**Work to be completed**
Below are the entries to work from; restate word for word the portion that opens with the line containing "ATOM 65 O O" and closes with the line containing "ATOM 71 C C", keeping both.

**Source data**
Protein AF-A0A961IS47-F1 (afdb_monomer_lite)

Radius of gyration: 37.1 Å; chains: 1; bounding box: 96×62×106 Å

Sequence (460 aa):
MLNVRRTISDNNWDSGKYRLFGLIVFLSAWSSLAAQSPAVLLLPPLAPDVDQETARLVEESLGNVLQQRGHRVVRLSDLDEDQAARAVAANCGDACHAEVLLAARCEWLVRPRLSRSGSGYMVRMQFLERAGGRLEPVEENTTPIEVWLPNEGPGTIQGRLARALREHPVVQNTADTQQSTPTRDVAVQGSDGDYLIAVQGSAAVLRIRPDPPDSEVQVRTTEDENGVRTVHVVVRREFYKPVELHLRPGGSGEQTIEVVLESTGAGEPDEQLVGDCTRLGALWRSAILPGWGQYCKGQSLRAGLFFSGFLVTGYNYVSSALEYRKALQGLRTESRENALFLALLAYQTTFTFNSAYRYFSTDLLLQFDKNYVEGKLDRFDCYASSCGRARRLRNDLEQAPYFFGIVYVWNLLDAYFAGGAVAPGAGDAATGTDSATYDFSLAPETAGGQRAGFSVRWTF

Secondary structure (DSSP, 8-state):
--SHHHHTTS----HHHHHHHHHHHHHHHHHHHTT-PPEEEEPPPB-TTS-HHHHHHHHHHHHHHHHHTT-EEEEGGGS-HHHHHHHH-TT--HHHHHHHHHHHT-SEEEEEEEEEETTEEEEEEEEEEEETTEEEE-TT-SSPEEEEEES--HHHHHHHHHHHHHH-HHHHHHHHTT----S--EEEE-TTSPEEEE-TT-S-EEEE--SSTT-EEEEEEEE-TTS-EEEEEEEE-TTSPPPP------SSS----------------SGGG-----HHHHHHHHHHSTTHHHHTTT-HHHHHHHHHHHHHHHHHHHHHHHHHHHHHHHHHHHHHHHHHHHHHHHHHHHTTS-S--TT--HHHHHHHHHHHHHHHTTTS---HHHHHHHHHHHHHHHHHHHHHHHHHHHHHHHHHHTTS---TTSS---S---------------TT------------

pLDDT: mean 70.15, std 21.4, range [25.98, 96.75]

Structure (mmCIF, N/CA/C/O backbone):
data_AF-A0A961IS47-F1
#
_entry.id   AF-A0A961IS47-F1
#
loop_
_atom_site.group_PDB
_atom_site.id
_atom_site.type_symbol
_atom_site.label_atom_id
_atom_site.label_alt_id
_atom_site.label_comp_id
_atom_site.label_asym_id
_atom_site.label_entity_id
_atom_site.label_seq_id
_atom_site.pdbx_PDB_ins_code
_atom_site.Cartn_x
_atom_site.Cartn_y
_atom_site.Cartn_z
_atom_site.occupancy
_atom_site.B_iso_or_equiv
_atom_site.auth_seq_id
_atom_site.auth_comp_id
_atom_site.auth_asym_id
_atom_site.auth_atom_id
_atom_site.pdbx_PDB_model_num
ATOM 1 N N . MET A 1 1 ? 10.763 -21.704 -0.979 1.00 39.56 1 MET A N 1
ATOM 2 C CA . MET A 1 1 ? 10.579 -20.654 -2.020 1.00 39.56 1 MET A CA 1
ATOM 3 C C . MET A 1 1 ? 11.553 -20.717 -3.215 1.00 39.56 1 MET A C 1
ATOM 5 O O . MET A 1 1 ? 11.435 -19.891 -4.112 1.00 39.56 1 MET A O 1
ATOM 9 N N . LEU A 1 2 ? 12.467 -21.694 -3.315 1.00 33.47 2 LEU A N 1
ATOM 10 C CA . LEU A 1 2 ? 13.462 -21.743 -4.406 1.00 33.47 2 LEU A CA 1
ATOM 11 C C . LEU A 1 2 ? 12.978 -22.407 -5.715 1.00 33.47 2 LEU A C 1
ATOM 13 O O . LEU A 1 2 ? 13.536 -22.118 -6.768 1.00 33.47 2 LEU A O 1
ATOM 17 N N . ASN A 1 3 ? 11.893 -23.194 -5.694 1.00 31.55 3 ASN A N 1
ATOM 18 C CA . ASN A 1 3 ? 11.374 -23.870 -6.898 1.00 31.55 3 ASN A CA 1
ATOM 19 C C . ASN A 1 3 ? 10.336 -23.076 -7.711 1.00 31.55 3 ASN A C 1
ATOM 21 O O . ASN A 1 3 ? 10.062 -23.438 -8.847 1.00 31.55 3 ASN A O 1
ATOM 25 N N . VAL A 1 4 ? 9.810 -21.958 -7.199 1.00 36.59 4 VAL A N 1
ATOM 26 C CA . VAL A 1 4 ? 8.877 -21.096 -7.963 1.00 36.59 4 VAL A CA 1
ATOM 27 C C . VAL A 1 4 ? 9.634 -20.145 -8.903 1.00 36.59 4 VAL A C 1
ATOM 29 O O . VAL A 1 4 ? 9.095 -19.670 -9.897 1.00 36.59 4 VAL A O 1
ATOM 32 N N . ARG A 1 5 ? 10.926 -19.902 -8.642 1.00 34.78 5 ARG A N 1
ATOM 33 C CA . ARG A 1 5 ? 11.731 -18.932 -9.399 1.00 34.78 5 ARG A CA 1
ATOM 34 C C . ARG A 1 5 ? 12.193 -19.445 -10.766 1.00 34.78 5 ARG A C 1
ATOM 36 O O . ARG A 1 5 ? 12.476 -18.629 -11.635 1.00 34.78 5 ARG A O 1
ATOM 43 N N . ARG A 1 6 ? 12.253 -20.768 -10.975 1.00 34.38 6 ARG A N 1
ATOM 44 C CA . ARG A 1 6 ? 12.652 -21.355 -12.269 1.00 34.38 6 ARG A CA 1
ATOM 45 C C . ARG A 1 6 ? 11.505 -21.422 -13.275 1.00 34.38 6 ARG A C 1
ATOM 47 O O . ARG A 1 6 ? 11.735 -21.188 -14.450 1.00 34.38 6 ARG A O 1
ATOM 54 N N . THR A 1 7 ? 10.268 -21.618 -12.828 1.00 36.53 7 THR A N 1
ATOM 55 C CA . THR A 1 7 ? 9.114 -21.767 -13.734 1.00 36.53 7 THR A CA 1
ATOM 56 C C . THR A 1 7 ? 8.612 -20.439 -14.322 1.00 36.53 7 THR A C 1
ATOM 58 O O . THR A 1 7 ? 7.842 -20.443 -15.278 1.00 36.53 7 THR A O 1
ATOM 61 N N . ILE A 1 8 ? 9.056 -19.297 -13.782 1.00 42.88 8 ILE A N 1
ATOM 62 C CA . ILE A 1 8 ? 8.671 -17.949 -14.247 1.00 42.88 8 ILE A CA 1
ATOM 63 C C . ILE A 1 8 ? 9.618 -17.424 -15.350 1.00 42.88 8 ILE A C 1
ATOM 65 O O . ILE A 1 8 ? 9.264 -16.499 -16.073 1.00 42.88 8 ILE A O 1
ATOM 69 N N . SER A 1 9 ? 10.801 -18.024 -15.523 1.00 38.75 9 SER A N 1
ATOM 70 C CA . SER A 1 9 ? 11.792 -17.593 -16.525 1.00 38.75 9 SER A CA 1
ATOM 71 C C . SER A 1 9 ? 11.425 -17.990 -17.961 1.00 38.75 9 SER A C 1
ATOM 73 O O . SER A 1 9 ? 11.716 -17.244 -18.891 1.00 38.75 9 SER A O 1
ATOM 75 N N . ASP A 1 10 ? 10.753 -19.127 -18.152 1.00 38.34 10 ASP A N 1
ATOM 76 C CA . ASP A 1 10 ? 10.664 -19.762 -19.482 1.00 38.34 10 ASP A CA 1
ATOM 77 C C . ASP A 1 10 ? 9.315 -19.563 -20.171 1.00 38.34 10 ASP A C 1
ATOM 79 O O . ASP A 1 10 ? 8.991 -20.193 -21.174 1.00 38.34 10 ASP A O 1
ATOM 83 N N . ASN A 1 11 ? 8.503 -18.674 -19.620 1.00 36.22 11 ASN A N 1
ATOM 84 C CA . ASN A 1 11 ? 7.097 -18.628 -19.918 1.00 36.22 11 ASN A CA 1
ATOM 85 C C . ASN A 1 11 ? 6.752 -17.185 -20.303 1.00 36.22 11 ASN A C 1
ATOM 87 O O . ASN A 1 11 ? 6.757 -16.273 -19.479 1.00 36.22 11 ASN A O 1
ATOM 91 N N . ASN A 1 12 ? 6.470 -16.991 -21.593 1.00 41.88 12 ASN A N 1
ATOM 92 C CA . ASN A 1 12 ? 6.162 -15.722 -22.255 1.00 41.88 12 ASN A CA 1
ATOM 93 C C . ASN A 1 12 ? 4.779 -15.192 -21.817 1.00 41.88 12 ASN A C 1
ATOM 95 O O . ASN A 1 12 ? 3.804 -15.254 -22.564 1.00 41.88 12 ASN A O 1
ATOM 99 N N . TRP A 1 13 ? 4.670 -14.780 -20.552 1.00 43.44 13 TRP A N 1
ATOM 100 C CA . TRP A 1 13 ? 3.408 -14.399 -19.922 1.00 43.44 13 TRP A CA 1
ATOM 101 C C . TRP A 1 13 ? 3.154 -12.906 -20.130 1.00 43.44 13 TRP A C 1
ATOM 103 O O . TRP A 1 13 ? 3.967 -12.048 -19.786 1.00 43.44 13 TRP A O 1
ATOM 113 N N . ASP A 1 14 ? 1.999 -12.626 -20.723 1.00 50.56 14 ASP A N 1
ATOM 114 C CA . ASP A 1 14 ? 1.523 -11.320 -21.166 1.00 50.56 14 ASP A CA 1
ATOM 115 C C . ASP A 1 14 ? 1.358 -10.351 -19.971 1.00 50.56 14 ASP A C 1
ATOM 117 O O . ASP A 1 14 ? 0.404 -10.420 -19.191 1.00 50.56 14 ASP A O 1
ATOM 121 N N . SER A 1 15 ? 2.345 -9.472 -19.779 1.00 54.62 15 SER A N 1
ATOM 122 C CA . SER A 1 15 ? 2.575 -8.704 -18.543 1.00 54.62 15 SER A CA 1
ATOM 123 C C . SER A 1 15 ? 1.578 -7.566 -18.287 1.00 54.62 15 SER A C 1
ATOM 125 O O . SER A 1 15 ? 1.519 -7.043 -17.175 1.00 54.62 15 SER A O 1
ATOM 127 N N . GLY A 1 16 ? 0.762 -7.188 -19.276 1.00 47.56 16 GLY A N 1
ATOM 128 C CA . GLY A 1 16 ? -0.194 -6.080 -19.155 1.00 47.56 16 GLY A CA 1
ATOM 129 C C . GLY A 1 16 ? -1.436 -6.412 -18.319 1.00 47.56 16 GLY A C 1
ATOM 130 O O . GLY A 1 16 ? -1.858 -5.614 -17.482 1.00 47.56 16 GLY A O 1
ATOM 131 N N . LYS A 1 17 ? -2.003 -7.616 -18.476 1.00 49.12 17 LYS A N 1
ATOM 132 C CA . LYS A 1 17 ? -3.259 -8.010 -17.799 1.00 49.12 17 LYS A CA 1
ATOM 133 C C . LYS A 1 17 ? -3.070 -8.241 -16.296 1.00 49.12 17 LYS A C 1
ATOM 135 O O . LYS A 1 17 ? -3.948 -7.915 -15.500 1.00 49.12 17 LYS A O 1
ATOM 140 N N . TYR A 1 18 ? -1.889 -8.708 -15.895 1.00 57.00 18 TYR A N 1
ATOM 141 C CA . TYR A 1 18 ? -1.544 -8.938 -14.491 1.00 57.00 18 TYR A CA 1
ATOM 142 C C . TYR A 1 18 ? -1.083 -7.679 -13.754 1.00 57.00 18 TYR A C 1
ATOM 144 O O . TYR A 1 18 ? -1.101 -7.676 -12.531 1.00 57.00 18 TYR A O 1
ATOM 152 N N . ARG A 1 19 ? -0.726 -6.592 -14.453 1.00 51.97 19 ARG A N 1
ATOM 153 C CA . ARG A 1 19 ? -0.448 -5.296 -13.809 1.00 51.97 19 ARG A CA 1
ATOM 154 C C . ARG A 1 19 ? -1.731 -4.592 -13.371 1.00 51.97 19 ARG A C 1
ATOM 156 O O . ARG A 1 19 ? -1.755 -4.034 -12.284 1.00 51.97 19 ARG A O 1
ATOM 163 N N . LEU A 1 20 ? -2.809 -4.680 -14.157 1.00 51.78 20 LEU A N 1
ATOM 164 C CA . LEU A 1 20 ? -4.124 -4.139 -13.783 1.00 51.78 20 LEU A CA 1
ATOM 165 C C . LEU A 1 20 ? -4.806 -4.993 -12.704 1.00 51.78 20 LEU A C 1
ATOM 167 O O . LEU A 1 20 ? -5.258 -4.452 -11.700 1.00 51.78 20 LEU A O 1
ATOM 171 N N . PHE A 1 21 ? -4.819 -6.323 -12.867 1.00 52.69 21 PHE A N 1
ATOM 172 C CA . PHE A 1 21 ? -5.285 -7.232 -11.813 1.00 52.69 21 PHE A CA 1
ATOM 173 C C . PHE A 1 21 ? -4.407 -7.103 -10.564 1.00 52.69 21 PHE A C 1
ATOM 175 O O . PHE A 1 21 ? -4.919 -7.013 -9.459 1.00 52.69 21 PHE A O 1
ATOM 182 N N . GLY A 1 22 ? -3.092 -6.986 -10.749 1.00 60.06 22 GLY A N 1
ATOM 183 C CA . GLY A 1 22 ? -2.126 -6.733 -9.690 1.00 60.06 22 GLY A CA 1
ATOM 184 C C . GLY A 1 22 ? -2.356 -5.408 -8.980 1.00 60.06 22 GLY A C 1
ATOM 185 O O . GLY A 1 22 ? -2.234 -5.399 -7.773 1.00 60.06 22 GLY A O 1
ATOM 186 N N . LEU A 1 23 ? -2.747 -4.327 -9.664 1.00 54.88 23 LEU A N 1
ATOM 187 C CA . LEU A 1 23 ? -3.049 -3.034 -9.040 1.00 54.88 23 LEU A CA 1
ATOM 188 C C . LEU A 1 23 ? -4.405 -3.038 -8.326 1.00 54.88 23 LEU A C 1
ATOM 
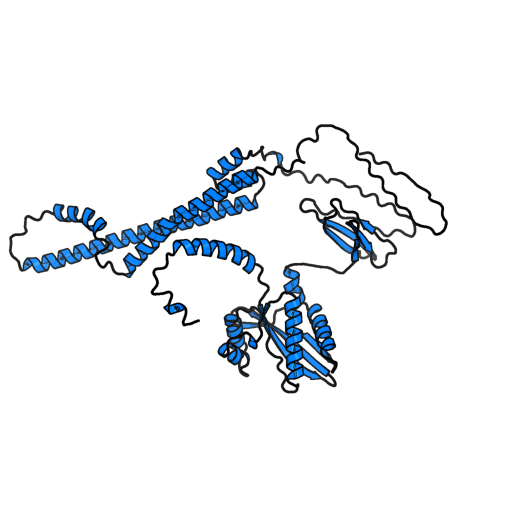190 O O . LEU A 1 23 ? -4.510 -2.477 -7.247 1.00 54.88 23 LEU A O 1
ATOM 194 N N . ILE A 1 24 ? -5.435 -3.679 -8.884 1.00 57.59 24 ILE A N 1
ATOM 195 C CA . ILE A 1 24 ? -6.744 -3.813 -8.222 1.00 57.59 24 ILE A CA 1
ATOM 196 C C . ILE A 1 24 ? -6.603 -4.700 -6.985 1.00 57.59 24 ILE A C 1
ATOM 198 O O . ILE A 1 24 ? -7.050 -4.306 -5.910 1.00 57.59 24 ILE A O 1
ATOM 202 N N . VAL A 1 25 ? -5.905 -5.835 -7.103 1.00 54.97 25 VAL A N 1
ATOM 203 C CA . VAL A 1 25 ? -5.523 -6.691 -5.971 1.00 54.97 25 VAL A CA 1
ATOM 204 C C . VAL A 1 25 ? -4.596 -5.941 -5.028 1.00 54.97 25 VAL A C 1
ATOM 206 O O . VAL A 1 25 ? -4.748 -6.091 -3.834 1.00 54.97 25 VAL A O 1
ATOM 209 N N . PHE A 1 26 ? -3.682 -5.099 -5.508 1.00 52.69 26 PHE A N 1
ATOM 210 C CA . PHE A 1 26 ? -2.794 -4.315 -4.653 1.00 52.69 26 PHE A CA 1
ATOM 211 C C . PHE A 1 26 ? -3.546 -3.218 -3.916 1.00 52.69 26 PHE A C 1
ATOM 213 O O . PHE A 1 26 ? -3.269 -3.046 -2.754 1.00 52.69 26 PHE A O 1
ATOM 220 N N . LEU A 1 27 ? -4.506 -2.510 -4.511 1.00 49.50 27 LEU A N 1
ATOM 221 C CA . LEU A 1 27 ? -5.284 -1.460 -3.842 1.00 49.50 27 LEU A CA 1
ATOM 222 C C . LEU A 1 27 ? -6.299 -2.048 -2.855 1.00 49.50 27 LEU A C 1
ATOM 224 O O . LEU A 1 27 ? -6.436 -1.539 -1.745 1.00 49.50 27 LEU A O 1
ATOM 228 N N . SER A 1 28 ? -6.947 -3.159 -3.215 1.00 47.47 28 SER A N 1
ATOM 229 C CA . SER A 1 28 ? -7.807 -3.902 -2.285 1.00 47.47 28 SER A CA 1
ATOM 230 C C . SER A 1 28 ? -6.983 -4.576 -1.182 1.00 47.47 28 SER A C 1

**Solved exercise**
ATOM 65 O O . ILE A 1 8 ? 9.264 -16.499 -16.073 1.00 42.88 8 ILE A O 1
ATOM 69 N N . SER A 1 9 ? 10.801 -18.024 -15.523 1.00 38.75 9 SER A N 1
ATOM 70 C CA . SER A 1 9 ? 11.792 -17.593 -16.525 1.00 38.75 9 SER A CA 1
ATOM 71 C C . SER A 1 9 ? 11.425 -17.990 -17.961 1.00 38.75 9 SER A C 1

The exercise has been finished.